(Records drawn from a dataset)
+ + +

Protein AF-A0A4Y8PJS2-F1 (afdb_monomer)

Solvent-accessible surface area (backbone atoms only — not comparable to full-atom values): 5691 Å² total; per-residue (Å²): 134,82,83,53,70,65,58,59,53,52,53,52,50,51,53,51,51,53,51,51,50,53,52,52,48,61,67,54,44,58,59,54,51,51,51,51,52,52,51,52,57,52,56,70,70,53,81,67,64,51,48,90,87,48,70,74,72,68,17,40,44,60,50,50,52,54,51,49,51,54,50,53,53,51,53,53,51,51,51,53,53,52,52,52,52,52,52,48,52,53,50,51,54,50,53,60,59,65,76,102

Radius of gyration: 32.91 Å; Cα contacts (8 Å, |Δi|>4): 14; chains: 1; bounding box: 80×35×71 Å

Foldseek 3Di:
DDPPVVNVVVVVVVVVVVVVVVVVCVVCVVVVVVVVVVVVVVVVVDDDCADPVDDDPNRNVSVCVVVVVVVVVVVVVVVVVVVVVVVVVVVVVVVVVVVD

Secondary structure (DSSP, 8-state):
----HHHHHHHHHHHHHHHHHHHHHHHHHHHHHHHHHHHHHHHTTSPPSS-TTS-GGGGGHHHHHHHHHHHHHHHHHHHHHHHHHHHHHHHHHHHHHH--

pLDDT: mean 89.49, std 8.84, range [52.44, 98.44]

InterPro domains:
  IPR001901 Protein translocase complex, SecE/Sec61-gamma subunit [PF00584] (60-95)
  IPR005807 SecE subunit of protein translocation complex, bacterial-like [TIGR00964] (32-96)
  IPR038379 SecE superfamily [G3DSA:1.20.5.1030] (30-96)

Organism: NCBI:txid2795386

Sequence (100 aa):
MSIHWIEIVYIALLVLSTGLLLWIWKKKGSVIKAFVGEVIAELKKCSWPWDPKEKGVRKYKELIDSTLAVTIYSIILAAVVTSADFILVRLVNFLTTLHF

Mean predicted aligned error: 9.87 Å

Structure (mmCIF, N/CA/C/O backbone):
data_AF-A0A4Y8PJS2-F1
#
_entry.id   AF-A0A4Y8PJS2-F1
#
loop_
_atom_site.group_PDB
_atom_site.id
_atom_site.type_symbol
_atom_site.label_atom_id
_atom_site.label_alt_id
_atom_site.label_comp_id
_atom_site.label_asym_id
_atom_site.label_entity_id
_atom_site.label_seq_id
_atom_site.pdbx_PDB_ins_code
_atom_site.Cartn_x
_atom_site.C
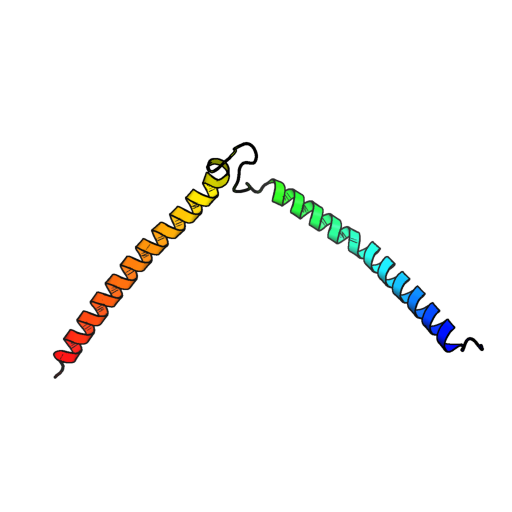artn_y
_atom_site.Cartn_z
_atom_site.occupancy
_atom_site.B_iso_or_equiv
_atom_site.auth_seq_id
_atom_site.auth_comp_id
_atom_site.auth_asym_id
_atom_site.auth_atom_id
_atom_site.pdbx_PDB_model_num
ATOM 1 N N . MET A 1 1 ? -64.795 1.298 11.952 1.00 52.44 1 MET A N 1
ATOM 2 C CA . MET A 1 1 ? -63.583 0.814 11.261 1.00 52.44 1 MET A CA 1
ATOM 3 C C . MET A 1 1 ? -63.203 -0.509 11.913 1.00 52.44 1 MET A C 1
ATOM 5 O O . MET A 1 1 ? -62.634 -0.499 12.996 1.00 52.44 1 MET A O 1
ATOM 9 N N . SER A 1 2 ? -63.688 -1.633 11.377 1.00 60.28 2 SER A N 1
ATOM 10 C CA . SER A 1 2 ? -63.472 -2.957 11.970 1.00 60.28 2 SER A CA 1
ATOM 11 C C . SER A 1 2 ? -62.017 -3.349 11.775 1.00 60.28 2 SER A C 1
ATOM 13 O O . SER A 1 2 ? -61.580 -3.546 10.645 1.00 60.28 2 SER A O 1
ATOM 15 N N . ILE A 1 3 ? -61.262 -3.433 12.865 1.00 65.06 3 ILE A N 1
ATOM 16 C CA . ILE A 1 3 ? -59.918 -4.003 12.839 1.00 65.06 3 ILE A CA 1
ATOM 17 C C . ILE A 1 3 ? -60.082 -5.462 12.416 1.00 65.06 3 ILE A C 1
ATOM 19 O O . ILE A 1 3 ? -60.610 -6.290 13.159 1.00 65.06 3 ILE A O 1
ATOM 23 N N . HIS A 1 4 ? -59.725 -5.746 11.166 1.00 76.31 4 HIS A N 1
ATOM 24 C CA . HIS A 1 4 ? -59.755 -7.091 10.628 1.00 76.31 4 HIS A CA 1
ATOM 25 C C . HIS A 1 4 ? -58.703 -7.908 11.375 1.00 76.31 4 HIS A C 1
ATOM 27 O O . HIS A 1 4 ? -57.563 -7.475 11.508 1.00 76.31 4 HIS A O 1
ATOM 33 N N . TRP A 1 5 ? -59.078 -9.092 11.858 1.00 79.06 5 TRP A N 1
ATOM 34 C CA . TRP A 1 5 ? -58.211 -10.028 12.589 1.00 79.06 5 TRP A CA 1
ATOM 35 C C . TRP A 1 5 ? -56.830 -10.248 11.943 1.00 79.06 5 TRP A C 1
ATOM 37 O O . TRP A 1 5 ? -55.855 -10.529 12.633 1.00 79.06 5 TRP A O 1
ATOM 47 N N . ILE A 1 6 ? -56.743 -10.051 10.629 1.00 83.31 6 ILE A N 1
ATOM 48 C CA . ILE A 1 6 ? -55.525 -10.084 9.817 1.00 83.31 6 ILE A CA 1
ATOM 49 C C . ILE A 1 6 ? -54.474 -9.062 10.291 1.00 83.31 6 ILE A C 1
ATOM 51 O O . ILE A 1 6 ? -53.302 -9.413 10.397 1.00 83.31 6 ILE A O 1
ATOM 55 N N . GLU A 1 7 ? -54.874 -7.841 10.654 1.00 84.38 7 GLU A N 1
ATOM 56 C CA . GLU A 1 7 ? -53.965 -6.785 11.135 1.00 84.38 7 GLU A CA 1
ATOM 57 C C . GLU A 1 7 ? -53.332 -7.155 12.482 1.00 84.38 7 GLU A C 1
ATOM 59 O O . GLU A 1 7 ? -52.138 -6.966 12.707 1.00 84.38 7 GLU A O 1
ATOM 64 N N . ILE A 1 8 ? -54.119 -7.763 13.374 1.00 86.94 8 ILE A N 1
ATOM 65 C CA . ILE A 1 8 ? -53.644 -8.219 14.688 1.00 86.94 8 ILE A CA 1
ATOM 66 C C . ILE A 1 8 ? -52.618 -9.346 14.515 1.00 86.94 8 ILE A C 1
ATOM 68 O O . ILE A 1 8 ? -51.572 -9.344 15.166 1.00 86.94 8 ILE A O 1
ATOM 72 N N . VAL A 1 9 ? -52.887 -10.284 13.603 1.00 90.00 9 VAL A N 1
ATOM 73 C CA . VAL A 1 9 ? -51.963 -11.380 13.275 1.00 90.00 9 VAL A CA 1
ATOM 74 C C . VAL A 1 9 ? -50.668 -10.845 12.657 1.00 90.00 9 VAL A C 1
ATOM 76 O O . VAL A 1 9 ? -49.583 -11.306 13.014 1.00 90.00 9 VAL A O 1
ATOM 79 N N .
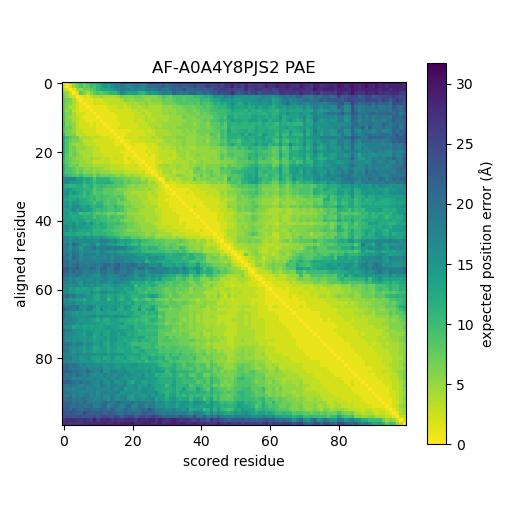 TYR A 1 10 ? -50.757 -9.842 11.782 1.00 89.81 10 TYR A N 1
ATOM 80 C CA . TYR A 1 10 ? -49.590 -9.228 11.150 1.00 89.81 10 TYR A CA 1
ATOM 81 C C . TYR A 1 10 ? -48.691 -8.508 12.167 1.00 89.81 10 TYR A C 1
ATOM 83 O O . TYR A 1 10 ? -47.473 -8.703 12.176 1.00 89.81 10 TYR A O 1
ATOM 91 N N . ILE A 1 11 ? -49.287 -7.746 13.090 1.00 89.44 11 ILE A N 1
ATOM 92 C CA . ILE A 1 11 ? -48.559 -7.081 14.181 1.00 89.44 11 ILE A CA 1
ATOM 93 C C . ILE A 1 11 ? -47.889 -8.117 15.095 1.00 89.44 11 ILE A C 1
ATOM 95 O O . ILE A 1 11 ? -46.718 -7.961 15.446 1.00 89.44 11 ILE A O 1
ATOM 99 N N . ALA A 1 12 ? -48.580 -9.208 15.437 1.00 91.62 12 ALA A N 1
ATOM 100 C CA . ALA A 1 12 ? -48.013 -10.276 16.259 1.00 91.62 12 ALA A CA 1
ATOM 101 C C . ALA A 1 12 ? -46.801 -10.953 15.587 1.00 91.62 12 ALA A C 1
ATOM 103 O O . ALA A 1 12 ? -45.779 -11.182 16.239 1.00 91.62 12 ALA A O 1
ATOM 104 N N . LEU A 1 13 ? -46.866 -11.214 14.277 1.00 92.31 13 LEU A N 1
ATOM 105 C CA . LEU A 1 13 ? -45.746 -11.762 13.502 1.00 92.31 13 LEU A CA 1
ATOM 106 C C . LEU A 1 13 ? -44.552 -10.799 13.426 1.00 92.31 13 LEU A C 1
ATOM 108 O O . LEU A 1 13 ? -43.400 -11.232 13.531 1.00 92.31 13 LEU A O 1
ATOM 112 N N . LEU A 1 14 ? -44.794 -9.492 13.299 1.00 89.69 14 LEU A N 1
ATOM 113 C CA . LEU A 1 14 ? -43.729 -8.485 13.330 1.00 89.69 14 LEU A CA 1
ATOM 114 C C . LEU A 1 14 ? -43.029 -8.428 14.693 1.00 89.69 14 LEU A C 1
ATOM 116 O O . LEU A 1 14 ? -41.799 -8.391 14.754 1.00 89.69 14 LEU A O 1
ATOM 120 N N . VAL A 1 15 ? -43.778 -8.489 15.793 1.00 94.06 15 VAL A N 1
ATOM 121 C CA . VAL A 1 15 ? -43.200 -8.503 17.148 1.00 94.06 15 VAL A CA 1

+ + +

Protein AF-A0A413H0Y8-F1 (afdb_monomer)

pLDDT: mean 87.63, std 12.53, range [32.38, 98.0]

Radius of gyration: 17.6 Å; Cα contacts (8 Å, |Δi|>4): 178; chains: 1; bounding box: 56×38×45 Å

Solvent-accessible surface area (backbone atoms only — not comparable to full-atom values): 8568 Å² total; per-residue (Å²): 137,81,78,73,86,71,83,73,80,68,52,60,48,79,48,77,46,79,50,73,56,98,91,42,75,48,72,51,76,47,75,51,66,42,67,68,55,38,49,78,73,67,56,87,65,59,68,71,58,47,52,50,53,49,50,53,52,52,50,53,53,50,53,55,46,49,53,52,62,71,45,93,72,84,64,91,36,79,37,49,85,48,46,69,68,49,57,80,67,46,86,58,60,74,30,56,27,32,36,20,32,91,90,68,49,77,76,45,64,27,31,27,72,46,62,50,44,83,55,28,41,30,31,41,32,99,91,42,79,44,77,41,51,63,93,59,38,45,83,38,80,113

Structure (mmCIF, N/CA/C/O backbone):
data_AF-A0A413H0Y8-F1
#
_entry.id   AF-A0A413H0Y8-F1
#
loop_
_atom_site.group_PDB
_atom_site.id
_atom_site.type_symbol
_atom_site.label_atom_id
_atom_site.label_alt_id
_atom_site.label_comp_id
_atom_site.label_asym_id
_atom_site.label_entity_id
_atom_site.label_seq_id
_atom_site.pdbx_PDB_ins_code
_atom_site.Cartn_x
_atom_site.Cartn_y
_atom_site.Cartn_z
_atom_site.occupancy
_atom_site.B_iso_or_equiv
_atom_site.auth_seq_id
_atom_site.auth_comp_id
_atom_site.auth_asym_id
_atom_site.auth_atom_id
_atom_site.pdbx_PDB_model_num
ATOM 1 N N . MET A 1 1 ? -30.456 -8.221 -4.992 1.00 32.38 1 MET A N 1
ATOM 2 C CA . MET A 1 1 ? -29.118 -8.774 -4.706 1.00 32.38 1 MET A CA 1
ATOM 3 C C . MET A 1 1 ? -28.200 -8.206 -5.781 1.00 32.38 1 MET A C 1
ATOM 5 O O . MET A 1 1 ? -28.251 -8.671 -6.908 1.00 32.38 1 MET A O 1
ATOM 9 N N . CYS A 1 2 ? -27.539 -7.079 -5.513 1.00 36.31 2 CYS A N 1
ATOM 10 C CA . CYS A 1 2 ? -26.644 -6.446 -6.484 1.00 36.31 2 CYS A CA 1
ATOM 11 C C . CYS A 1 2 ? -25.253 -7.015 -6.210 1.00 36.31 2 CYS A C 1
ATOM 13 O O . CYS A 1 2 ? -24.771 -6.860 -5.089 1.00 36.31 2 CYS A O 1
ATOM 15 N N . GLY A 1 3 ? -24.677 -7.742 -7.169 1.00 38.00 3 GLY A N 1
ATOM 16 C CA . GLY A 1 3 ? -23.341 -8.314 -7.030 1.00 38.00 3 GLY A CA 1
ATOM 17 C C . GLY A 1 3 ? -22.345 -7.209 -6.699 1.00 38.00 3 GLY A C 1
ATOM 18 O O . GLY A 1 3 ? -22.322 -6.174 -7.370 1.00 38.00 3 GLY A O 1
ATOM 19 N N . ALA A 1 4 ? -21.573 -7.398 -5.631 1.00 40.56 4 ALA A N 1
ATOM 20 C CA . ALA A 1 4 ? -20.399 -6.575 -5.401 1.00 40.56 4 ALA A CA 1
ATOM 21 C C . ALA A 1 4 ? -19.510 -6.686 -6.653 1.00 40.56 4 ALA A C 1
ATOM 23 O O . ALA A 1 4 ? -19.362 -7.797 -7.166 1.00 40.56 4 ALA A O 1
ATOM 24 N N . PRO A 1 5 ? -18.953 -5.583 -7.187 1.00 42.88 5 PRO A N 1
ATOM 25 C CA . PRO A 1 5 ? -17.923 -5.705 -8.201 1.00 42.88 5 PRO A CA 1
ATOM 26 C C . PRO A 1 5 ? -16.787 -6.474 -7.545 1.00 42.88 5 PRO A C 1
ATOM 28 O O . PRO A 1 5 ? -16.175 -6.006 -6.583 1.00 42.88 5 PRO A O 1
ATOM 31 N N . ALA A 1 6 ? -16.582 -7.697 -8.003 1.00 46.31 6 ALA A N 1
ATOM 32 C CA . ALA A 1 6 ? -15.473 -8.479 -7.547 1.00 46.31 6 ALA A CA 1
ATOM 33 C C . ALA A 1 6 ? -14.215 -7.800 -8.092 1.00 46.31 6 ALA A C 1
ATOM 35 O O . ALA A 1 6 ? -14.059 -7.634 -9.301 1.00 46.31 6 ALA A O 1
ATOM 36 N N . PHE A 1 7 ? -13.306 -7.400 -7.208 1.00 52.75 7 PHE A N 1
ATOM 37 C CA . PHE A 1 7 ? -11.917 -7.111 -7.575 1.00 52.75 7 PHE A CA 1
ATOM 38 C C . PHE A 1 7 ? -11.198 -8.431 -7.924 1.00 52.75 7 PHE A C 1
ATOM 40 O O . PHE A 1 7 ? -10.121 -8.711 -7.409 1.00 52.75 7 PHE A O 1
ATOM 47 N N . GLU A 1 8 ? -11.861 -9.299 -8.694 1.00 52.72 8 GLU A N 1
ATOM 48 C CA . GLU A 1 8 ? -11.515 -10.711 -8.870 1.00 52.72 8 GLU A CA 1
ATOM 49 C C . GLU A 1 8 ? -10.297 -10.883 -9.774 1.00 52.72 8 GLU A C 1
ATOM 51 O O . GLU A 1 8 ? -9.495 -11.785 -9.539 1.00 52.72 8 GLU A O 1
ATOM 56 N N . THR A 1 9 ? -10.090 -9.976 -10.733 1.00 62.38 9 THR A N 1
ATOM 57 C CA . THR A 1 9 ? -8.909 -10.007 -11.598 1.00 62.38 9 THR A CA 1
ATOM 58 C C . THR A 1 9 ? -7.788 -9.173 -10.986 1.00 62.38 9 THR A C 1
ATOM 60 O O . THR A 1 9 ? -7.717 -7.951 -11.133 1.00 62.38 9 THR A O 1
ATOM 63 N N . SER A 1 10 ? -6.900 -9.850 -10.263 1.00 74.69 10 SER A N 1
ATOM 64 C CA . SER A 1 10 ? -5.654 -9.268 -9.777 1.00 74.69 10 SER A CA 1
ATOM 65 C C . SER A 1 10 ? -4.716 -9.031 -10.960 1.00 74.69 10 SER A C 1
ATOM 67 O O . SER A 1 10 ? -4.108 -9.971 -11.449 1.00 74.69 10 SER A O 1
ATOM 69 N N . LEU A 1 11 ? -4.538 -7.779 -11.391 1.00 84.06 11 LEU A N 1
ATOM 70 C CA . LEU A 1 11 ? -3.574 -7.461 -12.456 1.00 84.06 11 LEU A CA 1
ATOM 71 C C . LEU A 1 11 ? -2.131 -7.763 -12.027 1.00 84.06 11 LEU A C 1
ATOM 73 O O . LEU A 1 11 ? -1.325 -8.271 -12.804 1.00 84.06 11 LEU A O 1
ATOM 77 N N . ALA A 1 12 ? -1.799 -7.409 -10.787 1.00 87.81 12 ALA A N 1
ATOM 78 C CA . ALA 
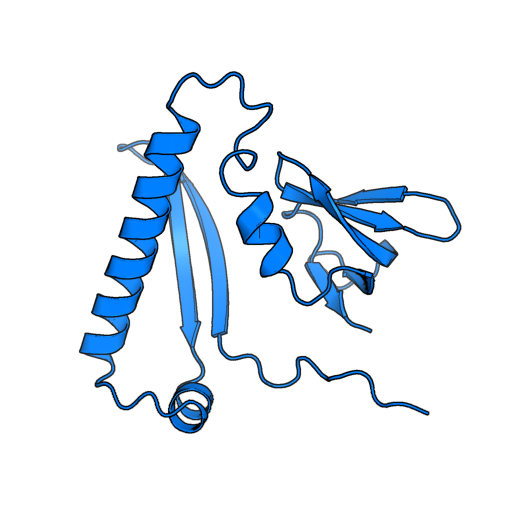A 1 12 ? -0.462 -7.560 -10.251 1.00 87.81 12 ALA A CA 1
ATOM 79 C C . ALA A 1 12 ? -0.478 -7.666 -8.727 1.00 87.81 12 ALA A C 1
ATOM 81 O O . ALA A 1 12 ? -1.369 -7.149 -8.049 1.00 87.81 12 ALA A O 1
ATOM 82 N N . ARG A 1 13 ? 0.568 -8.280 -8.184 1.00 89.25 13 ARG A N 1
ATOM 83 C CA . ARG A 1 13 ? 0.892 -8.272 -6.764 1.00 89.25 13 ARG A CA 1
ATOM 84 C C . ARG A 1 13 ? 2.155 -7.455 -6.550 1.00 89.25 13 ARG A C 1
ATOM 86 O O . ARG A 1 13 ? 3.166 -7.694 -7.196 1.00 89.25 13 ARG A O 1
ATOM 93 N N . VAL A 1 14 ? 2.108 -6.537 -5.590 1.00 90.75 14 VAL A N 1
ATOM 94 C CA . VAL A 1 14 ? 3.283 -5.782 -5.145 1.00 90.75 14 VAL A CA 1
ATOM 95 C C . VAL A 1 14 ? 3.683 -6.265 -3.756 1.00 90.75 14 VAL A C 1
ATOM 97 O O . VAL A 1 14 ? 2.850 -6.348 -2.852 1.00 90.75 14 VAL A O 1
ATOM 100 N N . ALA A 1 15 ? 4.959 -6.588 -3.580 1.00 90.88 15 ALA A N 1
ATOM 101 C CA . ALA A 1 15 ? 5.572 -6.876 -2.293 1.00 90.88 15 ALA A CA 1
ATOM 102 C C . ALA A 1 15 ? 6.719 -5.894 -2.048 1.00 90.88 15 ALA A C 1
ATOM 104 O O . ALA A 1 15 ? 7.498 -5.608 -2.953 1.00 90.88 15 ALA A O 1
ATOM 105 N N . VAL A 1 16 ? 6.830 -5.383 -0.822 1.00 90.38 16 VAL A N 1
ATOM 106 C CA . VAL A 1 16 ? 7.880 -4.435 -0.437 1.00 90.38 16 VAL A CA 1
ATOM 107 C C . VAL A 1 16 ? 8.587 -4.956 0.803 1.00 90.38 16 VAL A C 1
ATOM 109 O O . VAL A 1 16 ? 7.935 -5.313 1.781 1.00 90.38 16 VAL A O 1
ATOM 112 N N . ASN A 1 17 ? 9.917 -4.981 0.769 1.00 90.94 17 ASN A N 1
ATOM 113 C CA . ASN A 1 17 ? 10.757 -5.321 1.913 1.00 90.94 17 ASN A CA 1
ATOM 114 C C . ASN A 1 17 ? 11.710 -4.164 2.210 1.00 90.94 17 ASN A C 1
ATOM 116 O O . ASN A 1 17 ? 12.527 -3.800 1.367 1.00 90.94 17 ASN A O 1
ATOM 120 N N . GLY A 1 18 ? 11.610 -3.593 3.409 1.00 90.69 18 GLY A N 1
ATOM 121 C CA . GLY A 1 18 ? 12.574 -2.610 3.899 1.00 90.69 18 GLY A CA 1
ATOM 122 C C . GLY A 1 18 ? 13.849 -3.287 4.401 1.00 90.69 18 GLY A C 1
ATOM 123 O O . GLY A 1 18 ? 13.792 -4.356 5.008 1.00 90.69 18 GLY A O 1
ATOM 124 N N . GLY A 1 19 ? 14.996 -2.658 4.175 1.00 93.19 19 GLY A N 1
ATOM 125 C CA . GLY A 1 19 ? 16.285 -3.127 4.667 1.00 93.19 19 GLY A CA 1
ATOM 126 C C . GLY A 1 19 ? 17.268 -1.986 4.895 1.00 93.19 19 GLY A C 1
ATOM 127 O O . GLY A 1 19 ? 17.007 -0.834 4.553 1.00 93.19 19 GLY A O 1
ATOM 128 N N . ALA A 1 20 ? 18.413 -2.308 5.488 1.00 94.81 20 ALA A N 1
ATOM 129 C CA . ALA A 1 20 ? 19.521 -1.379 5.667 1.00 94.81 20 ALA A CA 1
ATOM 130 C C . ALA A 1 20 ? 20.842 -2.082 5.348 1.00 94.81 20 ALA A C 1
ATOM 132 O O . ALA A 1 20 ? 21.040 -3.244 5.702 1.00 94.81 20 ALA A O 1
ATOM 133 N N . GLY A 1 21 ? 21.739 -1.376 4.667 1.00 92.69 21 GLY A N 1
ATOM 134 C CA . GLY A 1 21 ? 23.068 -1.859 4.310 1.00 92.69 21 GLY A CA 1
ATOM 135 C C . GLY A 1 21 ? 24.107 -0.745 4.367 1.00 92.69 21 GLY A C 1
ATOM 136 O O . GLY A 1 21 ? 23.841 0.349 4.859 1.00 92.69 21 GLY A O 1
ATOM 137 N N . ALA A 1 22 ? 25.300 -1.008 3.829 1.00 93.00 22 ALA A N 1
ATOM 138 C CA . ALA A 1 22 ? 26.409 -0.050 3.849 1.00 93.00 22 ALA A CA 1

+ + +

Among the entries above, take the line with "ATOM 48 C CA . GLU", the line with "ATOM 82 N N", and all the lines between them, and restate them word for word without pictures.

ATOM 48 C CA . GLU A 1 8 ? -11.515 -10.711 -8.870 1.00 52.72 8 GLU A CA 1
ATOM 49 C C . GLU A 1 8 ? -10.297 -10.883 -9.774 1.00 52.72 8 GLU A C 1
ATOM 51 O O . GLU A 1 8 ? -9.495 -11.785 -9.539 1.00 52.72 8 GLU A O 1
ATOM 56 N N . THR A 1 9 ? -10.090 -9.976 -10.733 1.00 62.38 9 THR A N 1
ATOM 57 C CA . THR A 1 9 ? -8.909 -10.007 -11.598 1.00 62.38 9 THR A CA 1
ATOM 58 C C . THR A 1 9 ? -7.788 -9.173 -10.986 1.00 62.38 9 THR A C 1
ATOM 60 O O . THR A 1 9 ? -7.717 -7.951 -11.133 1.00 62.38 9 THR A O 1
ATOM 63 N N . SER A 1 10 ? -6.900 -9.850 -10.263 1.00 74.69 10 SER A N 1
ATOM 64 C CA . SER A 1 10 ? -5.654 -9.268 -9.777 1.00 74.69 10 SER A CA 1
ATOM 65 C C . SER A 1 10 ? -4.716 -9.031 -10.960 1.00 74.69 10 SER A C 1
ATOM 67 O O . SER A 1 10 ? -4.108 -9.971 -11.449 1.00 74.69 10 SER A O 1
ATOM 69 N N . LEU A 1 11 ? -4.538 -7.779 -11.391 1.00 84.06 11 LEU A N 1
ATOM 70 C CA . LEU A 1 11 ? -3.574 -7.461 -12.456 1.00 84.06 11 LEU A CA 1
ATOM 71 C C . LEU A 1 11 ? -2.131 -7.763 -12.027 1.00 84.06 11 LEU A C 1
ATOM 73 O O . LEU A 1 11 ? -1.325 -8.271 -12.804 1.00 84.06 11 LEU A O 1
ATOM 77 N N . ALA A 1 12 ? -1.799 -7.409 -10.787 1.00 87.81 12 ALA A N 1
ATOM 78 C CA . ALA 
A 1 12 ? -0.462 -7.560 -10.251 1.00 87.81 12 ALA A CA 1
ATOM 79 C C . ALA A 1 12 ? -0.478 -7.666 -8.727 1.00 87.81 12 ALA A C 1
ATOM 81 O O . ALA A 1 12 ? -1.369 -7.149 -8.049 1.00 87.81 12 ALA A O 1
ATOM 82 N N . ARG A 1 13 ? 0.568 -8.280 -8.184 1.00 89.25 13 ARG A N 1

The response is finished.